* [Exercise] Each line below from the one containing "ATOM 82 O O" through the one containing "ATOM 118 C C" should be output exactly as it stands, and no other line should appear.

* [Provided data]
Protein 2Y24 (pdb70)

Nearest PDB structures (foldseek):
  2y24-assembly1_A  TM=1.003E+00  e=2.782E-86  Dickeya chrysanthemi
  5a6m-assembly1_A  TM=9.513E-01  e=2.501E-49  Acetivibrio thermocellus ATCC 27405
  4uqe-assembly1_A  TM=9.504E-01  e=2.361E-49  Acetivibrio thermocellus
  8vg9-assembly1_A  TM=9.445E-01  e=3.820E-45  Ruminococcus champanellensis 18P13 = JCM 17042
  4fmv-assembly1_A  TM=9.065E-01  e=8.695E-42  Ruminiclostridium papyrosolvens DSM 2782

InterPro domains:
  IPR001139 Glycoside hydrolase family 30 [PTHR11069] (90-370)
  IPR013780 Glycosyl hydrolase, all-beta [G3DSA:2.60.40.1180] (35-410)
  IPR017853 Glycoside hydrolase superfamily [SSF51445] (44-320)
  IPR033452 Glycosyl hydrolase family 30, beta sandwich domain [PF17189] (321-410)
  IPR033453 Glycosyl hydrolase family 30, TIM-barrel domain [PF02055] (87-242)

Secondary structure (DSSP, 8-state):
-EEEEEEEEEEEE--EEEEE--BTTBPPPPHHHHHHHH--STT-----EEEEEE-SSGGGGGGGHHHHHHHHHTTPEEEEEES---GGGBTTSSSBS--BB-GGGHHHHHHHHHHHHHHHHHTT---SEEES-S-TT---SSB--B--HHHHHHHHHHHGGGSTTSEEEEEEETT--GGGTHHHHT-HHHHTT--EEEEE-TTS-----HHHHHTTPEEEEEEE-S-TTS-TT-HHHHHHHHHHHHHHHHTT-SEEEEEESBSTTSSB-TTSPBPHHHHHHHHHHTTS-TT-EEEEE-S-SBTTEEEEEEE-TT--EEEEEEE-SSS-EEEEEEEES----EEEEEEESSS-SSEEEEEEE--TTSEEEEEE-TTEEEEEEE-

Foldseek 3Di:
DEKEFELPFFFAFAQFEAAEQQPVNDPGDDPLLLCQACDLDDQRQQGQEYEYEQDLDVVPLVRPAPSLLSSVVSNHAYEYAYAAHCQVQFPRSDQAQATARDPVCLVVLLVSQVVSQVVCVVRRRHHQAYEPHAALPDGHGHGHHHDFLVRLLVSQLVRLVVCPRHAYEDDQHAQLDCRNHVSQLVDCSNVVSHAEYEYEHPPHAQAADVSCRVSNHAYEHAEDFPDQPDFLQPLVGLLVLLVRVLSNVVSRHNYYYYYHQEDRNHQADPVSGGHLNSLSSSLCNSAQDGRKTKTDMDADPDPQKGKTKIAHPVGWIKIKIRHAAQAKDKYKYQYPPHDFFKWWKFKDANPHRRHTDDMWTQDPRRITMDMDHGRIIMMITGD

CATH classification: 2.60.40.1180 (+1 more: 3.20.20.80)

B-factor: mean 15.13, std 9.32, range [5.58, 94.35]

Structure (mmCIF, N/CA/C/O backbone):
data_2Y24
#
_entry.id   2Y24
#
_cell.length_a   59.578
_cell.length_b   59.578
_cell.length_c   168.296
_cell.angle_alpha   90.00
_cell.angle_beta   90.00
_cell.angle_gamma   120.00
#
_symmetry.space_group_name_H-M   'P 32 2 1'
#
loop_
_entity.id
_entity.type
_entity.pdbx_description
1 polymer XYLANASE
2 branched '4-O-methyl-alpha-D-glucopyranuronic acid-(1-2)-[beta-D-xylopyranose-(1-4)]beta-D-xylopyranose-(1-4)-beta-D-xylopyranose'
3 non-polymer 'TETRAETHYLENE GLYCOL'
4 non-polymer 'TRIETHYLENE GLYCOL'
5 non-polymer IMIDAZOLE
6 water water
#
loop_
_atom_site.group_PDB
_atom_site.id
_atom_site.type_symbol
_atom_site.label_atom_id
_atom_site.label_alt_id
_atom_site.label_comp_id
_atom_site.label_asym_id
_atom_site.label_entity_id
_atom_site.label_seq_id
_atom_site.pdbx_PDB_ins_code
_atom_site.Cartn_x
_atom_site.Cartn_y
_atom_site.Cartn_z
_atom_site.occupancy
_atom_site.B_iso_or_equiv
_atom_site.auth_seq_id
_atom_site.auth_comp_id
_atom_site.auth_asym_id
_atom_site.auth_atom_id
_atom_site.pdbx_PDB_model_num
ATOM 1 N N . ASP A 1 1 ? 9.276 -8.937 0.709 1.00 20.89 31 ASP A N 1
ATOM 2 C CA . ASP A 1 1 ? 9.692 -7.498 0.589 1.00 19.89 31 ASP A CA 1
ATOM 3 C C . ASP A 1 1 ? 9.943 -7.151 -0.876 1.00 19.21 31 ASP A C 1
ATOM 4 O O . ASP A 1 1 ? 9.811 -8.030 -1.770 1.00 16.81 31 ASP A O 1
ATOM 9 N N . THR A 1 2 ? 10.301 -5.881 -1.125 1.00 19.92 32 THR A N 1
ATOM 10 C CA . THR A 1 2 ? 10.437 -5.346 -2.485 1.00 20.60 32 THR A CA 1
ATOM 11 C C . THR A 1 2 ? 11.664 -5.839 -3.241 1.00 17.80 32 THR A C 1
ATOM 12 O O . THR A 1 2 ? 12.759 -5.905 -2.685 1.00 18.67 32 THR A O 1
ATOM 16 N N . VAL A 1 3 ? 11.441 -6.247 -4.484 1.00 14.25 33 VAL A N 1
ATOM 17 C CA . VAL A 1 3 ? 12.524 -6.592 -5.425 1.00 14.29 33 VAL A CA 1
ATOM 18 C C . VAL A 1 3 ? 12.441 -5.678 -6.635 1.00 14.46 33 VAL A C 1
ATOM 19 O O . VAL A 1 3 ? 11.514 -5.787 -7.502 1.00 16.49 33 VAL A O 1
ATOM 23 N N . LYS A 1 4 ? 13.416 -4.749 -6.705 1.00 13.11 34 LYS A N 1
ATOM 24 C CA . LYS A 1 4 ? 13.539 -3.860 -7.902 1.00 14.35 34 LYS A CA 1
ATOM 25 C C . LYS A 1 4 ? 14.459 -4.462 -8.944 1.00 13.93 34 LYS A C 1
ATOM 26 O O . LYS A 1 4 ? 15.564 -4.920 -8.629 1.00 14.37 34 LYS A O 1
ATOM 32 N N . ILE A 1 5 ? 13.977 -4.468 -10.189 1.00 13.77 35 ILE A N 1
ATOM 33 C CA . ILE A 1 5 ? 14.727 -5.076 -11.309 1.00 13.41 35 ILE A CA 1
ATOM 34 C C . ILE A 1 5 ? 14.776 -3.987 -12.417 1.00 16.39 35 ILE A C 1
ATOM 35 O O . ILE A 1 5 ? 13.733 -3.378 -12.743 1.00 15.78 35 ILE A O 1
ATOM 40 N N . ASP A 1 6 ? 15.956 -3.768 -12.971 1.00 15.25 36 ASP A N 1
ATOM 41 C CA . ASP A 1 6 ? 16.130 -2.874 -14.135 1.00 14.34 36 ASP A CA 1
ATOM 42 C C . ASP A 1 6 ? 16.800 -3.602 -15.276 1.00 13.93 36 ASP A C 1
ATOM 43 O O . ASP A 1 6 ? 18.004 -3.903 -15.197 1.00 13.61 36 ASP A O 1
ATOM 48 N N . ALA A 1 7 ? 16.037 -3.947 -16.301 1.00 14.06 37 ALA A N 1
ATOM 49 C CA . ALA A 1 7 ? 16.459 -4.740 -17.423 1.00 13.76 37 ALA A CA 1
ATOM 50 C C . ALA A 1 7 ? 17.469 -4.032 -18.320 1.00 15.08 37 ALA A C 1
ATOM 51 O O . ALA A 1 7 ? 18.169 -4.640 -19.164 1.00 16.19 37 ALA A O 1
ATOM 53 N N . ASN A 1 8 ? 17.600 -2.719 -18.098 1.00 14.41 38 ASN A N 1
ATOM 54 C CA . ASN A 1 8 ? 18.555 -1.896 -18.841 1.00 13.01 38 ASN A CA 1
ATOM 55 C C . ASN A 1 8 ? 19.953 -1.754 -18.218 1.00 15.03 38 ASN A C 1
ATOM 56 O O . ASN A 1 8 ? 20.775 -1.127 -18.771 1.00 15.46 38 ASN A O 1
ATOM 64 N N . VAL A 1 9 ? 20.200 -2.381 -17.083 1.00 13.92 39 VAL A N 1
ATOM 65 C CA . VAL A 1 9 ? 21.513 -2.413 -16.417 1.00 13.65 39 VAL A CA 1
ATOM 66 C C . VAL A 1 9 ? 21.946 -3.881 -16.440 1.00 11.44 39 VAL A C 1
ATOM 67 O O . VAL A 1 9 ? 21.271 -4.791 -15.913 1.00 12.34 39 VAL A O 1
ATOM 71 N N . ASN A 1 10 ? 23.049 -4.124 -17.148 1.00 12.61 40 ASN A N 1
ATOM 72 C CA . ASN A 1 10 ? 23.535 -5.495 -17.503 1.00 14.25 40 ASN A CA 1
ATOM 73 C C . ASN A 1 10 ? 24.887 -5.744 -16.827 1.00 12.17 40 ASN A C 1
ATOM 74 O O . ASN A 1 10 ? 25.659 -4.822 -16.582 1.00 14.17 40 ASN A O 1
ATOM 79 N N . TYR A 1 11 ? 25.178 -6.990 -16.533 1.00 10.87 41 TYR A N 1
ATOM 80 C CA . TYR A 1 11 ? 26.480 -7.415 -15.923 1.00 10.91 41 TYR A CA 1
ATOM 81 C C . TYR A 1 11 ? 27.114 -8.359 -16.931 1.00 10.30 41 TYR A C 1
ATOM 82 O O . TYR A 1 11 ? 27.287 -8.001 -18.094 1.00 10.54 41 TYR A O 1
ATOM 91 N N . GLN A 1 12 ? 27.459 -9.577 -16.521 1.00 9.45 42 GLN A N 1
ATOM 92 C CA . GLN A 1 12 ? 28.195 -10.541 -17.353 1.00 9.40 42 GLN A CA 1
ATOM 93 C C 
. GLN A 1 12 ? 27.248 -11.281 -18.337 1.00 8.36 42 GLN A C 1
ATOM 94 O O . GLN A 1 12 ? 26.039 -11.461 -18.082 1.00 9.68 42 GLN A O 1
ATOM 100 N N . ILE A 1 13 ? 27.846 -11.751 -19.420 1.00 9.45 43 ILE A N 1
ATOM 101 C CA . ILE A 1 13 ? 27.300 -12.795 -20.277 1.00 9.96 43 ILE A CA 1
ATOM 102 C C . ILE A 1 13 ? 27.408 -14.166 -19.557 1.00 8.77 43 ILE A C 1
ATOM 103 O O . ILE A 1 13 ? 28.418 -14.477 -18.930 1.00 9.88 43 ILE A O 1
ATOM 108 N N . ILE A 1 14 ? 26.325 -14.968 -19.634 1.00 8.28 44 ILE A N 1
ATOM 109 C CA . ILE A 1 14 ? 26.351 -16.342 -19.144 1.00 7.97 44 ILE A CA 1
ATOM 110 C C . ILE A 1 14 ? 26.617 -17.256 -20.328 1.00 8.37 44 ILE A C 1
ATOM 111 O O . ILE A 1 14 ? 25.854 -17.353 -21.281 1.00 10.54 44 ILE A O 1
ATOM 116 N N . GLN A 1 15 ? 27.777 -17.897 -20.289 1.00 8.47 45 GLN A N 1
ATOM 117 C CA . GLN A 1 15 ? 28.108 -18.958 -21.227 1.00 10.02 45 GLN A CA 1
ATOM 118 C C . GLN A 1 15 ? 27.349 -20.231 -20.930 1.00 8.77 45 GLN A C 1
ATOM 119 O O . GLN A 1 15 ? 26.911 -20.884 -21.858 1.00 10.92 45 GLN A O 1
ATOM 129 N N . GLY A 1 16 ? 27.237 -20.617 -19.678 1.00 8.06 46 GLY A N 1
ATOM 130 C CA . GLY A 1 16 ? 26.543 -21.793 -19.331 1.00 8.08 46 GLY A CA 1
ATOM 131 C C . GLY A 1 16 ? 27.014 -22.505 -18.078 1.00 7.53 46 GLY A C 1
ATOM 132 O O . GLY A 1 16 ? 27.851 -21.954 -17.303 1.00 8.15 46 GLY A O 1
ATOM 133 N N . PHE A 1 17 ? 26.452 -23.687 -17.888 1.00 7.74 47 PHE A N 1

* [Written response]
ATOM 82 O O . TYR A 1 11 ? 27.287 -8.001 -18.094 1.00 10.54 41 TYR A O 1
ATOM 91 N N . GLN A 1 12 ? 27.459 -9.577 -16.521 1.00 9.45 42 GLN A N 1
ATOM 92 C CA . GLN A 1 12 ? 28.195 -10.541 -17.353 1.00 9.40 42 GLN A CA 1
ATOM 93 C C 
. GLN A 1 12 ? 27.248 -11.281 -18.337 1.00 8.36 42 GLN A C 1
ATOM 94 O O . GLN A 1 12 ? 26.039 -11.461 -18.082 1.00 9.68 42 GLN A O 1
ATOM 100 N N . ILE A 1 13 ? 27.846 -11.751 -19.420 1.00 9.45 43 ILE A N 1
ATOM 101 C CA . ILE A 1 13 ? 27.300 -12.795 -20.277 1.00 9.96 43 ILE A CA 1
ATOM 102 C C . ILE A 1 13 ? 27.408 -14.166 -19.557 1.00 8.77 43 ILE A C 1
ATOM 103 O O . ILE A 1 13 ? 28.418 -14.477 -18.930 1.00 9.88 43 ILE A O 1
ATOM 108 N N . ILE A 1 14 ? 26.325 -14.968 -19.634 1.00 8.28 44 ILE A N 1
ATOM 109 C CA . ILE A 1 14 ? 26.351 -16.342 -19.144 1.00 7.97 44 ILE A CA 1
ATOM 110 C C . ILE A 1 14 ? 26.617 -17.256 -20.328 1.00 8.37 44 ILE A C 1
ATOM 111 O O . ILE A 1 14 ? 25.854 -17.353 -21.281 1.00 10.54 44 ILE A O 1
ATOM 116 N N . GLN A 1 15 ? 27.777 -17.897 -20.289 1.00 8.47 45 GLN A N 1
ATOM 117 C CA . GLN A 1 15 ? 28.108 -18.958 -21.227 1.00 10.02 45 GLN A CA 1
ATOM 118 C C . GLN A 1 15 ? 27.349 -20.231 -20.930 1.00 8.77 45 GLN A C 1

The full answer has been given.